I am working on design of APB master and slave connected back to back. Slave component has simple reg with 16 locations
As per APB, for READ/WRITE transaction from master I am generating PSEL = 1 in the first clock cycle and then PENABLE = 1 in the next clock cycle.
During the two clock cycles, PADDR, PWDATA, PWRITE signals does not change. Here APB slave drives PREADY always HIGH. So the PENABLE goes to '0' in the second clock cycle as per the protocol.
Question here is when should APB slave SAMPLE the Control/Data Signals from Master for both READ/WRITE transfers ? Is it in the SETUP phase or the ACCESS phase.
We need to drive the PREADY and PSLVERR and the PRDATA from slave at the same clock for the read transfer (which should happen in the ACCESS phase here).
Hope my query is clear here. Please share inputs.
For your initial descriptions of the first clock and second clock, why can't PREADY be high during the second clock ?
If your memory just needs an enable signal to know when PWDATA should be sampled, this just needs to be when PSEL & PWRITE & PENABLE is 1'b1 if the data input is a latch, or the falling edge of the PSEL & PWRITE & PENABLE logic (both probably also including some PADDR decoding).

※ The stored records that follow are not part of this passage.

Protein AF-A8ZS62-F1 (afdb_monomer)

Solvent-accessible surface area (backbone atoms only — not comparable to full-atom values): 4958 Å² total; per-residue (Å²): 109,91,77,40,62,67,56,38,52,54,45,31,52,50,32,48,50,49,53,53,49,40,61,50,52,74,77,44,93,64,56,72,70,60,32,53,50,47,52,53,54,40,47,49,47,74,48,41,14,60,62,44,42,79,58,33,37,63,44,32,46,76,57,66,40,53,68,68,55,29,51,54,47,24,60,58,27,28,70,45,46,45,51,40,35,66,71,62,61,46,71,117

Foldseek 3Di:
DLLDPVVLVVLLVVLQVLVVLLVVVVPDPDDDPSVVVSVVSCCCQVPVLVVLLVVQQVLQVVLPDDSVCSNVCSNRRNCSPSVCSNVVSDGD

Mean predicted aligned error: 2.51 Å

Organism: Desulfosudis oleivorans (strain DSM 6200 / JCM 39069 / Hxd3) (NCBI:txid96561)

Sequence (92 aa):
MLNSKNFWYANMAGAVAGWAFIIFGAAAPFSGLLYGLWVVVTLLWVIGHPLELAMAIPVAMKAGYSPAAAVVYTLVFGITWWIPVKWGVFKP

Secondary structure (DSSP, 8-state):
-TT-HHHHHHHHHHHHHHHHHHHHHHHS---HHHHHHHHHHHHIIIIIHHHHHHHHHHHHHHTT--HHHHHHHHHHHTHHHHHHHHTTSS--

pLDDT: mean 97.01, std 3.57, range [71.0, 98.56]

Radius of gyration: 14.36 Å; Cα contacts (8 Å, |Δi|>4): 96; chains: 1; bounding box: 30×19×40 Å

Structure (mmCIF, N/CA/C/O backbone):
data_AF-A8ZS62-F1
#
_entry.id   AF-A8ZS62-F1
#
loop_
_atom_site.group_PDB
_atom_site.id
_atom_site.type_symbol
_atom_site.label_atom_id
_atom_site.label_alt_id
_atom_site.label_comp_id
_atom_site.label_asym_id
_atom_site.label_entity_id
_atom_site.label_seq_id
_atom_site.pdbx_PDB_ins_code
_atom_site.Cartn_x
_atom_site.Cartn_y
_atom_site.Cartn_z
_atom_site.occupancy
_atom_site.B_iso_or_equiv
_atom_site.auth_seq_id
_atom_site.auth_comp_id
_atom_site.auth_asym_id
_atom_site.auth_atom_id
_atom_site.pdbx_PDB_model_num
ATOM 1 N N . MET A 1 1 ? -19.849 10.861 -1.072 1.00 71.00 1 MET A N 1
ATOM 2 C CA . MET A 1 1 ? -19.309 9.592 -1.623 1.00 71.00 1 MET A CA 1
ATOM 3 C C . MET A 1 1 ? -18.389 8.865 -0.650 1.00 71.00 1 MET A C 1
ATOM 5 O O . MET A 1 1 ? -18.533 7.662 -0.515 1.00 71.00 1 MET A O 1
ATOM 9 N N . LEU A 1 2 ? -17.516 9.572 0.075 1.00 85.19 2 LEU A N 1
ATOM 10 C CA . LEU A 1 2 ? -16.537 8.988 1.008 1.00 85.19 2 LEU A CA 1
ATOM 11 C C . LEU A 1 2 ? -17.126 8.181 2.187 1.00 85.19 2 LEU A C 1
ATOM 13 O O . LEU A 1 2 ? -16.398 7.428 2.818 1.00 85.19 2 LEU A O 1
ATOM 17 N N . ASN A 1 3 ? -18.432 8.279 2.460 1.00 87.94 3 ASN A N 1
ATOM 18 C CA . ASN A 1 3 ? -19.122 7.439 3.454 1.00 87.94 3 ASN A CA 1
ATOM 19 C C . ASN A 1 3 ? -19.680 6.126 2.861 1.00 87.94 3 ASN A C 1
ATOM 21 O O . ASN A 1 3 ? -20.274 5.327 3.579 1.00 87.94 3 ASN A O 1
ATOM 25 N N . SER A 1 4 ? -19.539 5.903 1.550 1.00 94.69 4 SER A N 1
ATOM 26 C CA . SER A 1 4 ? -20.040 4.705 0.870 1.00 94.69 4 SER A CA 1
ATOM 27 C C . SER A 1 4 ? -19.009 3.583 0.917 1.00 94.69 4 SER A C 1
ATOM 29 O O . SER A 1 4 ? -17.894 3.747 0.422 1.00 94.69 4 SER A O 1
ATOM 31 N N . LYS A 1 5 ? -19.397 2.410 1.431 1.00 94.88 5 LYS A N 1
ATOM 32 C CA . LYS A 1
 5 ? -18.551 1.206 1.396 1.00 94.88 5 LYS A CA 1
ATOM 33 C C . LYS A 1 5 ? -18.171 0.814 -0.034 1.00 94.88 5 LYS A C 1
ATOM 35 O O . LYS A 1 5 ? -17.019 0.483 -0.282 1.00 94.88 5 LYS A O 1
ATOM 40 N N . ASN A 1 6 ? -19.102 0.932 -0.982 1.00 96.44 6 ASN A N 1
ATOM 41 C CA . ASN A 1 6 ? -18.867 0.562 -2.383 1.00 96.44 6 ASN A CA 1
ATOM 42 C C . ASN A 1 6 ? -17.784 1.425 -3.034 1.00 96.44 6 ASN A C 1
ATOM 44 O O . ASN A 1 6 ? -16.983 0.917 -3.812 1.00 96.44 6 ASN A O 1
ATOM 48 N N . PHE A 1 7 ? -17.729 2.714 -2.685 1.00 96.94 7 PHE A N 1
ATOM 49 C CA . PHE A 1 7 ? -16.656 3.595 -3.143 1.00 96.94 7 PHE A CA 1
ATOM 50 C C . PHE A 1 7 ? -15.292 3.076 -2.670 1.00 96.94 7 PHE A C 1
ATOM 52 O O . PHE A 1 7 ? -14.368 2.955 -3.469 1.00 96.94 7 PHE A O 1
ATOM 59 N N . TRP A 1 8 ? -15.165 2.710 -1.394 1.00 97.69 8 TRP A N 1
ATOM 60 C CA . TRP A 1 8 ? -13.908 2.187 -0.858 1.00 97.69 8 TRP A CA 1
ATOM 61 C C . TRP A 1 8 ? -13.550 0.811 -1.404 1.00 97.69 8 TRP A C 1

If you are using the above logic during the second clock just to know when to sample data, but this isn't written to the actual memory until one cycle later, then you could drive PREADY one cycle later as you describe, but that is something your design requires, not something the protocol requires.

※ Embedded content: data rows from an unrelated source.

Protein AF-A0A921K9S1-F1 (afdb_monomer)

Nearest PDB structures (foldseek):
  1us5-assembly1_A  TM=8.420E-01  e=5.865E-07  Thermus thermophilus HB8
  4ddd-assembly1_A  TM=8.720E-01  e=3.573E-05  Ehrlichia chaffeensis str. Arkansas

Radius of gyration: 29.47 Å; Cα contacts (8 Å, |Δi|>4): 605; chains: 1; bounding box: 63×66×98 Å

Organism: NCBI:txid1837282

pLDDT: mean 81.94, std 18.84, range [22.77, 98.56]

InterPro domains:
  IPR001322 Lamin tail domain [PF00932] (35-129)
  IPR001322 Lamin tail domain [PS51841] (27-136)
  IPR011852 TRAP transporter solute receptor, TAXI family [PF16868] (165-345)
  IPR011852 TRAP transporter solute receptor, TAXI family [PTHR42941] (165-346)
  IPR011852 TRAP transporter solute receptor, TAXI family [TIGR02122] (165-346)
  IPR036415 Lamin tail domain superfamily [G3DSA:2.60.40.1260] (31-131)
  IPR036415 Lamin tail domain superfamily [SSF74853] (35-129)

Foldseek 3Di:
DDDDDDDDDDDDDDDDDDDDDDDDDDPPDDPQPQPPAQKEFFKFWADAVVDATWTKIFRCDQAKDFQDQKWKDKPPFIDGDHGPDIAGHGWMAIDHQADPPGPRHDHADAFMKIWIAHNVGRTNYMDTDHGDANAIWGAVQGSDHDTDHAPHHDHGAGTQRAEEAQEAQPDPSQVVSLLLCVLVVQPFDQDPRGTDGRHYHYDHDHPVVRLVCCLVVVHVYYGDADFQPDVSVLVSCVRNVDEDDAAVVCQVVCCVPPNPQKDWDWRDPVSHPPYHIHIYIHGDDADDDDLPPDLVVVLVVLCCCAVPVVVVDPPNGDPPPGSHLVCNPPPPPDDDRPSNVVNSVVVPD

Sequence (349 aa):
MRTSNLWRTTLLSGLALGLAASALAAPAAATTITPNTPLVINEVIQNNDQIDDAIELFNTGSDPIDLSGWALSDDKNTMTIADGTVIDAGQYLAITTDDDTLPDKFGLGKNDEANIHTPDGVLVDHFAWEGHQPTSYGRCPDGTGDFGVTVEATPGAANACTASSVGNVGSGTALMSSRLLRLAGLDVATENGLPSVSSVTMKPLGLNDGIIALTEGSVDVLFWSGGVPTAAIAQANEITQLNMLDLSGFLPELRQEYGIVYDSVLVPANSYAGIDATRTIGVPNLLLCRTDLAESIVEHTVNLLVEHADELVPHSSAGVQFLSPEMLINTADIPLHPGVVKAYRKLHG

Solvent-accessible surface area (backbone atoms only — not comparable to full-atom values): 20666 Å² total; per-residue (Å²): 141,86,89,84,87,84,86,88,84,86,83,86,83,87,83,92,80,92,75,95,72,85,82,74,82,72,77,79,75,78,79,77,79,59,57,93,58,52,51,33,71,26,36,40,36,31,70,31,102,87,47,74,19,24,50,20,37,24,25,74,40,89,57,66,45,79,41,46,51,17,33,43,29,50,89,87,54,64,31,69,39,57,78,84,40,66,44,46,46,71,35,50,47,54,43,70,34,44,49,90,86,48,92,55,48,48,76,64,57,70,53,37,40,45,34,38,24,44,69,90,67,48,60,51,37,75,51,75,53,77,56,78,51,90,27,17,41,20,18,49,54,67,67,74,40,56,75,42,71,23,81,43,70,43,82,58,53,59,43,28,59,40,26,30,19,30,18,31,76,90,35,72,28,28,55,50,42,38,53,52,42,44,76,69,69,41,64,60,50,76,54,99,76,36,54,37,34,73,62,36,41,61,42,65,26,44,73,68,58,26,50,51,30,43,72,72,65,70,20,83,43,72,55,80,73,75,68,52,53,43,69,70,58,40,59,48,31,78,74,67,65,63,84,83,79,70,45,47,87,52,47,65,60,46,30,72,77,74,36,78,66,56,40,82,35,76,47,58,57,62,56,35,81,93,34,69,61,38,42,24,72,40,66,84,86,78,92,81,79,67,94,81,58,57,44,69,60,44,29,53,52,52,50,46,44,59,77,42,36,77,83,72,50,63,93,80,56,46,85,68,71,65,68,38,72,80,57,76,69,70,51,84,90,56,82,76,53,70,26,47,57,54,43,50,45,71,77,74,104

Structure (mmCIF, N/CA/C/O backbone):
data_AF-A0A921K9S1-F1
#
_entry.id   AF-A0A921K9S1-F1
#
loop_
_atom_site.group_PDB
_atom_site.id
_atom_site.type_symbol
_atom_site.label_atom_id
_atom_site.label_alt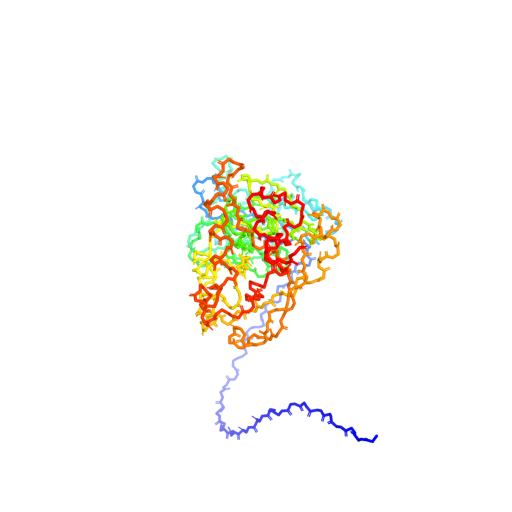_id
_atom_site.label_comp_id
_atom_site.label_asym_id
_atom_site.label_entity_id
_atom_site.label_seq_id
_atom_site.pdbx_PDB_ins_code
_atom_site.Cartn_x
_atom_site.Cartn_y
_atom_site.Cartn_z
_atom_site.occupancy
_atom_site.B_iso_or_equiv
_atom_site.auth_seq_id
_atom_site.auth_comp_id
_atom_site.auth_asym_id
_atom_site.auth_atom_id
_atom_site.pdbx_PDB_model_num
ATOM 1 N N . MET A 1 1 ? 17.644 -46.315 1.837 1.00 32.66 1 MET A N 1
ATOM 2 C CA . MET A 1 1 ? 18.936 -46.407 2.562 1.00 32.66 1 MET A CA 1
ATOM 3 C C . MET A 1 1 ? 19.612 -45.050 2.425 1.00 32.66 1 MET A C 1
ATOM 5 O O . MET A 1 1 ? 19.883 -44.690 1.298 1.00 32.66 1 MET A O 1
ATOM 9 N N . ARG A 1 2 ? 19.845 -44.202 3.423 1.00 34.69 2 ARG A N 1
ATOM 10 C CA . ARG A 1 2 ? 19.676 -44.207 4.882 1.00 34.69 2 ARG A CA 1
ATOM 11 C C . ARG A 1 2 ? 19.098 -42.836 5.274 1.00 34.69 2 ARG A C 1
ATOM 13 O O . ARG A 1 2 ? 19.424 -41.829 4.664 1.00 34.69 2 ARG A O 1
ATOM 20 N N . THR A 1 3 ? 18.246 -42.862 6.283 1.00 37.28 3 THR A N 1
ATOM 21 C CA . THR A 1 3 ? 17.550 -41.769 6.973 1.00 37.28 3 THR A CA 1
ATOM 22 C C . THR A 1 3 ? 18.346 -41.251 8.176 1.00 37.28 3 THR A C 1
ATOM 24 O O . THR A 1 3 ? 18.924 -42.084 8.873 1.00 37.28 3 THR A O 1
ATOM 27 N N . SER A 1 4 ? 18.259 -39.950 8.485 1.00 34.69 4 SER A N 1
ATOM 28 C CA . SER A 1 4 ? 18.172 -39.364 9.853 1.00 34.69 4 SER A CA 1
ATOM 29 C C . SER A 1 4 ? 18.160 -37.823 9.731 1.00 34.69 4 SER A C 1
ATOM 31 O O . SER A 1 4 ? 19.114 -37.294 9.175 1.00 34.69 4 SER A O 1
ATOM 33 N N . ASN A 1 5 ? 17.098 -37.047 9.987 1.00 32.03 5 ASN A N 1
ATOM 34 C CA . ASN A 1 5 ? 16.274 -36.772 11.186 1.00 32.03 5 ASN A CA 1
ATOM 35 C C . ASN A 1 5 ? 16.950 -36.013 12.355 1.00 32.03 5 ASN A C 1
ATOM 37 O O . ASN A 1 5 ? 17.918 -36.510 12.920 1.00 32.03 5 ASN A O 1
ATOM 41 N N . LEU A 1 6 ? 16.245 -34.938 12.777 1.00 31.22 6 LEU A N 1
ATOM 42 C CA . LEU A 1 6 ? 16.077 -34.352 14.135 1.00 31.22 6 LEU A CA 1
ATOM 43 C C . LEU A 1 6 ? 17.143 -33.337 14.614 1.00 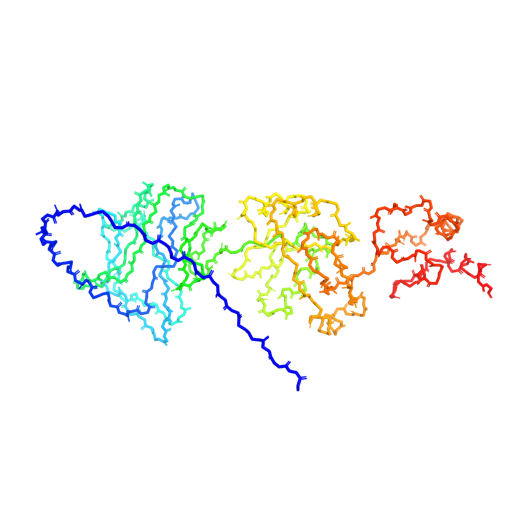31.22 6 LEU A C 1
ATOM 45 O O . LEU A 1 6 ? 18.309 -33.675 14.733 1.00 31.22 6 LEU A O 1
ATOM 49 N N . TRP A 1 7 ? 16.839 -32.028 14.693 1.00 25.30 7 TRP A N 1
ATOM 50 C CA . TRP A 1 7 ? 16.032 -31.257 15.679 1.00 25.30 7 TRP A CA 1
ATOM 51 C C . TRP A 1 7 ? 16.654 -31.152 17.094 1.00 25.30 7 TRP A C 1
ATOM 53 O O . TRP A 1 7 ? 16.814 -32.158 17.770 1.00 25.30 7 TRP A O 1
ATOM 63 N N . ARG A 1 8 ? 16.833 -29.892 17.545 1.00 29.73 8 ARG A N 1
ATOM 64 C CA . ARG A 1 8 ? 16.951 -29.364 18.930 1.00 29.73 8 ARG A CA 1
ATOM 65 C C . ARG A 1 8 ? 18.135 -29.811 19.810 1.00 29.73 8 ARG A C 1
ATOM 67 O O . ARG A 1 8 ? 18.221 -30.957 20.227 1.00 29.73 8 ARG A O 1
ATOM 74 N N . THR A 1 9 ? 18.897 -28.825 20.295 1.00 30.92 9 THR A N 1
ATOM 75 C CA . THR A 1 9 ? 19.626 -28.925 21.574 1.00 30.92 9 THR A CA 1
ATOM 76 C C . THR A 1 9 ? 19.472 -27.642 22.385 1.00 30.92 9 THR A C 1
ATOM 78 O O . THR A 1 9 ? 20.127 -26.635 22.140 1.00 30.92 9 THR A O 1
ATOM 81 N N . THR A 1 10 ? 18.568 -27.720 23.358 1.00 27.56 10 THR A N 1
ATOM 82 C CA . THR A 1 10 ? 18.542 -26.944 24.599 1.00 27.56 10 THR A CA 1
ATOM 83 C C . THR A 1 10 ? 19.670 -27.445 25.509 1.00 27.56 10 THR A C 1
ATOM 85 O O . THR A 1 10 ? 19.879 -28.654 25.602 1.00 27.56 10 THR A O 1
ATOM 88 N N . LEU A 1 11 ? 20.360 -26.547 26.215 1.00 25.05 11 LEU A N 1
ATOM 89 C CA . LEU A 1 11 ? 21.287 -26.892 27.298 1.00 25.05 11 LEU A CA 1
ATOM 90 C C . LEU A 1 11 ? 20.797 -26.234 28.593 1.00 25.05 11 LEU A C 1
ATOM 92 O O . LEU A 1 11 ? 20.874 -25.020 28.757 1.00 25.05 11 LEU A O 1
ATOM 96 N N . LEU A 1 12 ? 20.265 -27.067 29.493 1.00 22.77 12 LEU A N 1
ATOM 97 C CA . LEU A 1 12 ? 20.151 -26.782 30.921 1.00 22.77 12 LEU A CA 1
ATOM 98 C C . LEU A 1 12 ? 21.500 -27.097 31.583 1.00 22.77 12 LEU A C 1
ATOM 100 O O . LEU A 1 12 ? 22.021 -28.200 31.425 1.00 22.77 12 LEU A O 1
ATOM 104 N N . SER A 1 13 ? 21.990 -26.195 32.427 1.00 26.92 13 SER A N 1
ATOM 105 C CA . SER A 1 13 ? 22.883 -26.543 33.535 1.00 26.92 13 SER A CA 1
ATOM 106 C C . SER A 1 13 ? 22.439 -25.768 34.768 1.00 26.92 13 SER A C 1
ATOM 108 O O . SER A 1 13 ? 22.541 -24.543 34.809 1.00 26.92 13 SER A O 1
ATOM 110 N N . GLY A 1 14 ? 21.892 -26.489 35.745 1.00 23.53 14 GLY A N 1
ATOM 111 C CA . GLY A 1 14 ? 21.486 -25.938 37.028 1.00 23.53 14 GLY A CA 1
ATOM 112 C C . GLY A 1 14 ? 22.665 -25.744 37.978 1.00 23.53 14 GLY A C 1
ATOM 113 O O . GLY A 1 14 ? 23.624 -26.514 37.968 1.00 23.53 14 GLY A O 1
ATOM 114 N N . LEU A 1 15 ? 22.531 -24.760 38.863 1.00 26.20 15 LEU A N 1
ATOM 115 C CA . LEU A 1 15 ? 23.135 -24.786 40.188 1.00 26.20 15 LEU A CA 1
ATOM 116 C C . LEU A 1 15 ? 22.099 -24.242 41.176 1.00 26.20 15 LEU A C 1
ATOM 118 O O . LEU A 1 15 ? 21.645 -23.107 41.056 1.00 26.20 15 LEU A O 1
ATOM 122 N N . ALA A 1 16 ? 21.692 -25.088 42.117 1.00 25.53 16 ALA A N 1
ATOM 123 C CA . ALA A 1 16 ? 20.789 -24.745 43.201 1.00 25.53 16 ALA A CA 1
ATOM 124 C C . ALA A 1 16 ? 21.586 -24.140 44.364 1.00 25.53 16 ALA A C 1
ATOM 126 O O . ALA A 1 16 ? 22.524 -24.769 44.851 1.00 25.53 16 ALA A O 1
ATOM 127 N N . LEU A 1 17 ? 21.168 -22.973 44.856 1.00 30.19 17 LEU A N 1
ATOM 128 C CA . LEU A 1 17 ? 21.461 -22.524 46.216 1.00 30.19 17 LEU A CA 1
ATOM 129 C C . LEU A 1 17 ? 20.148 -22.054 46.848 1.00 30.19 17 LEU A C 1
ATOM 131 O O . LEU A 1 17 ? 19.489 -21.150 46.340 1.00 30.19 17 LEU A O 1
ATOM 135 N N . GLY A 1 18 ? 19.747 -22.733 47.920 1.00 29.42 18 GLY A N 1
ATOM 136 C CA . GLY A 1 18 ? 18.503 -22.477 48.627 1.00 29.42 18 GLY A CA 1
ATOM 137 C C . GLY A 1 18 ? 18.546 -21.200 49.461 1.00 29.42 18 GLY A C 1
ATOM 138 O O . GLY A 1 18 ? 19.517 -20.930 50.164 1.00 29.42 18 GLY A O 1
ATOM 139 N N . LEU A 1 19 ? 17.433 -20.475 49.443 1.00 34.59 19 LEU A N 1
ATOM 140 C CA . LEU A 1 19 ? 17.024 -19.568 50.506 1.00 34.59 19 LEU A CA 1
ATOM 141 C C . LEU A 1 19 ? 15.527 -19.774 50.737 1.00 34.59 19 LEU A C 1
ATOM 143 O O . LEU A 1 19 ? 14.716 -19.645 49.823 1.00 34.59 19 LEU A O 1
ATOM 147 N N . ALA A 1 20 ? 15.182 -20.146 51.967 1.00 36.66 20 ALA A N 1
ATOM 148 C CA . ALA A 1 20 ? 13.810 -20.207 52.434 1.00 36.66 20 ALA A CA 1
ATOM 149 C C . ALA A 1 20 ? 13.264 -18.777 52.541 1.00 36.66 20 ALA A C 1
ATOM 151 O O . ALA A 1 20 ? 13.765 -17.985 53.339 1.00 36.66 20 ALA A O 1
ATOM 152 N N . ALA A 1 21 ? 12.239 -18.462 51.752 1.00 37.53 21 ALA A N 1
ATOM 153 C CA . ALA A 1 21 ? 11.440 -17.256 51.903 1.00 37.53 21 ALA A CA 1
ATOM 154 C C . ALA A 1 21 ? 9.983 -17.664 52.135 1.00 37.53 21 ALA A C 1
ATOM 156 O O . ALA A 1 21 ? 9.397 -18.439 51.381 1.00 37.53 21 ALA A O 1
ATOM 157 N N . SER A 1 22 ? 9.447 -17.183 53.246 1.00 36.69 22 SER A N 1
ATOM 158 C CA . SER A 1 22 ? 8.104 -17.411 53.760 1.00 36.69 22 SER A CA 1
ATOM 159 C C . SER A 1 22 ? 7.034 -17.106 52.708 1.00 36.69 22 SER A C 1
ATOM 161 O O . SER A 1 22 ? 6.973 -15.993 52.191 1.00 36.69 22 SER A O 1
ATOM 163 N N . ALA A 1 23 ? 6.167 -18.077 52.417 1.00 36.09 23 ALA A N 1
ATOM 164 C CA . ALA A 1 23 ? 5.009 -17.877 51.556 1.00 36.09 23 ALA A CA 1
ATOM 165 C C . ALA A 1 23 ? 3.974 -16.992 52.272 1.00 36.09 23 ALA A C 1
ATOM 167 O O . ALA A 1 23 ? 3.222 -17.464 53.125 1.00 36.09 23 ALA A O 1
ATOM 168 N N . LEU A 1 24 ? 3.931 -15.704 51.927 1.00 40.69 24 LEU A N 1
ATOM 169 C CA . LEU A 1 24 ? 2.690 -14.944 52.029 1.00 40.69 24 LEU A CA 1
ATOM 170 C C . LEU A 1 24 ? 1.776 -15.449 50.912 1.00 40.69 24 LEU A C 1
ATOM 172 O O . LEU A 1 24 ? 2.129 -15.373 49.737 1.00 40.69 24 LEU A O 1
ATOM 176 N N . ALA A 1 25 ? 0.625 -16.006 51.282 1.00 40.19 25 ALA A N 1
ATOM 177 C CA . ALA A 1 25 ? -0.424 -16.313 50.326 1.00 40.19 25 ALA A CA 1
ATOM 178 C C . ALA A 1 25 ? -0.860 -15.002 49.658 1.00 40.19 25 ALA A C 1
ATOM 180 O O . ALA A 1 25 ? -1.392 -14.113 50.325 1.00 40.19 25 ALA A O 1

For reads you could start the memory access as soon as PENABLE goes high, so if the memory being accessed can generate valid PRDATA during that single cycle "second clock", again PREADY could also be driven high in this cycle. If PRDATA cannot be driven valid during the second clock cycle, again that is a design issue requiring an extra cycle, not something mandated by the APB spec.
It sounds like your PRDATA not being valid until the third clock cycle is an access time limitation of the register/memory being accessed, so having PREADY allows you to stall the APB access until the peripheral can drive back valid read data, but as you know the address being read at the end of the first clock cycle, the protocol does then allow the peripheral to immediately then start returning read data to be sampled by the APB master at the end of the second cycle, so not requiring 3 cycles.
2 cycles is the basic access timing for APB, PREADY allows you to extend this access timing, but only if the peripheral being accessed needs additional access time.
Hi Colin,
Thanks for the clarification.
APB basic access time is 2 cycles. (1st - SETUP, 2nd - ACCESS PHASE)
For write transfers, we can achieve the 2 cycles completion phase by driving PREADY =1 by default or making it HIGH in the second clock cycle (PSEL = 1 , PWRITE =1 , PENABLE =1) where PADDR , PWDATA is sampled in the second clock cycle. Here we are sure that the data is written to the address specified in the internal register/memory of the slave.
For read transfer, as per earlier details , PADDR is sampled in ACCESS PHASE. So we cant have the PRDATA in the same clock cycle. It takes additional cycle to return the data. So we drive PREADY =1 only when valid data is available. (3rd clock)
As per protocol, to achieve valid PRDATA and PREADY =1 from slave in second clock cylce, PADDR should be sampled in the SETUP phase (first clock cycle) only, but in earlier discussion ,it is indicated to sample paddr during access phase only. So we cant realize if data sampled in access phase. But can be achieved only when sampled in Setup phase (PSEL =1 and PENABLE = 0). As these are NBA assignments it definitely required one cycle to return data.
But I understand that Sampling should be done only during access phase.
In some designs we see that PREADY is driven HIGH all the time. In such scenarios, how do the designer ensure PRDATA is valid in second clock cycle?
I think in my first reply I said "Control signals should be sampled by the peripheral at the end of the setup phase", so this would then allow the peripheral to start driving PRDATA at the start of the access phase, and so allow the transfer to complete at the end of a single cycle access phase if the peripheral's access time allows PRDATA to be valid at the end of that cycle.
This is how read accesses can be completed in 2 cycles, and is how accesses HAD TO work in the first releases of APB where there was no PREADY signal.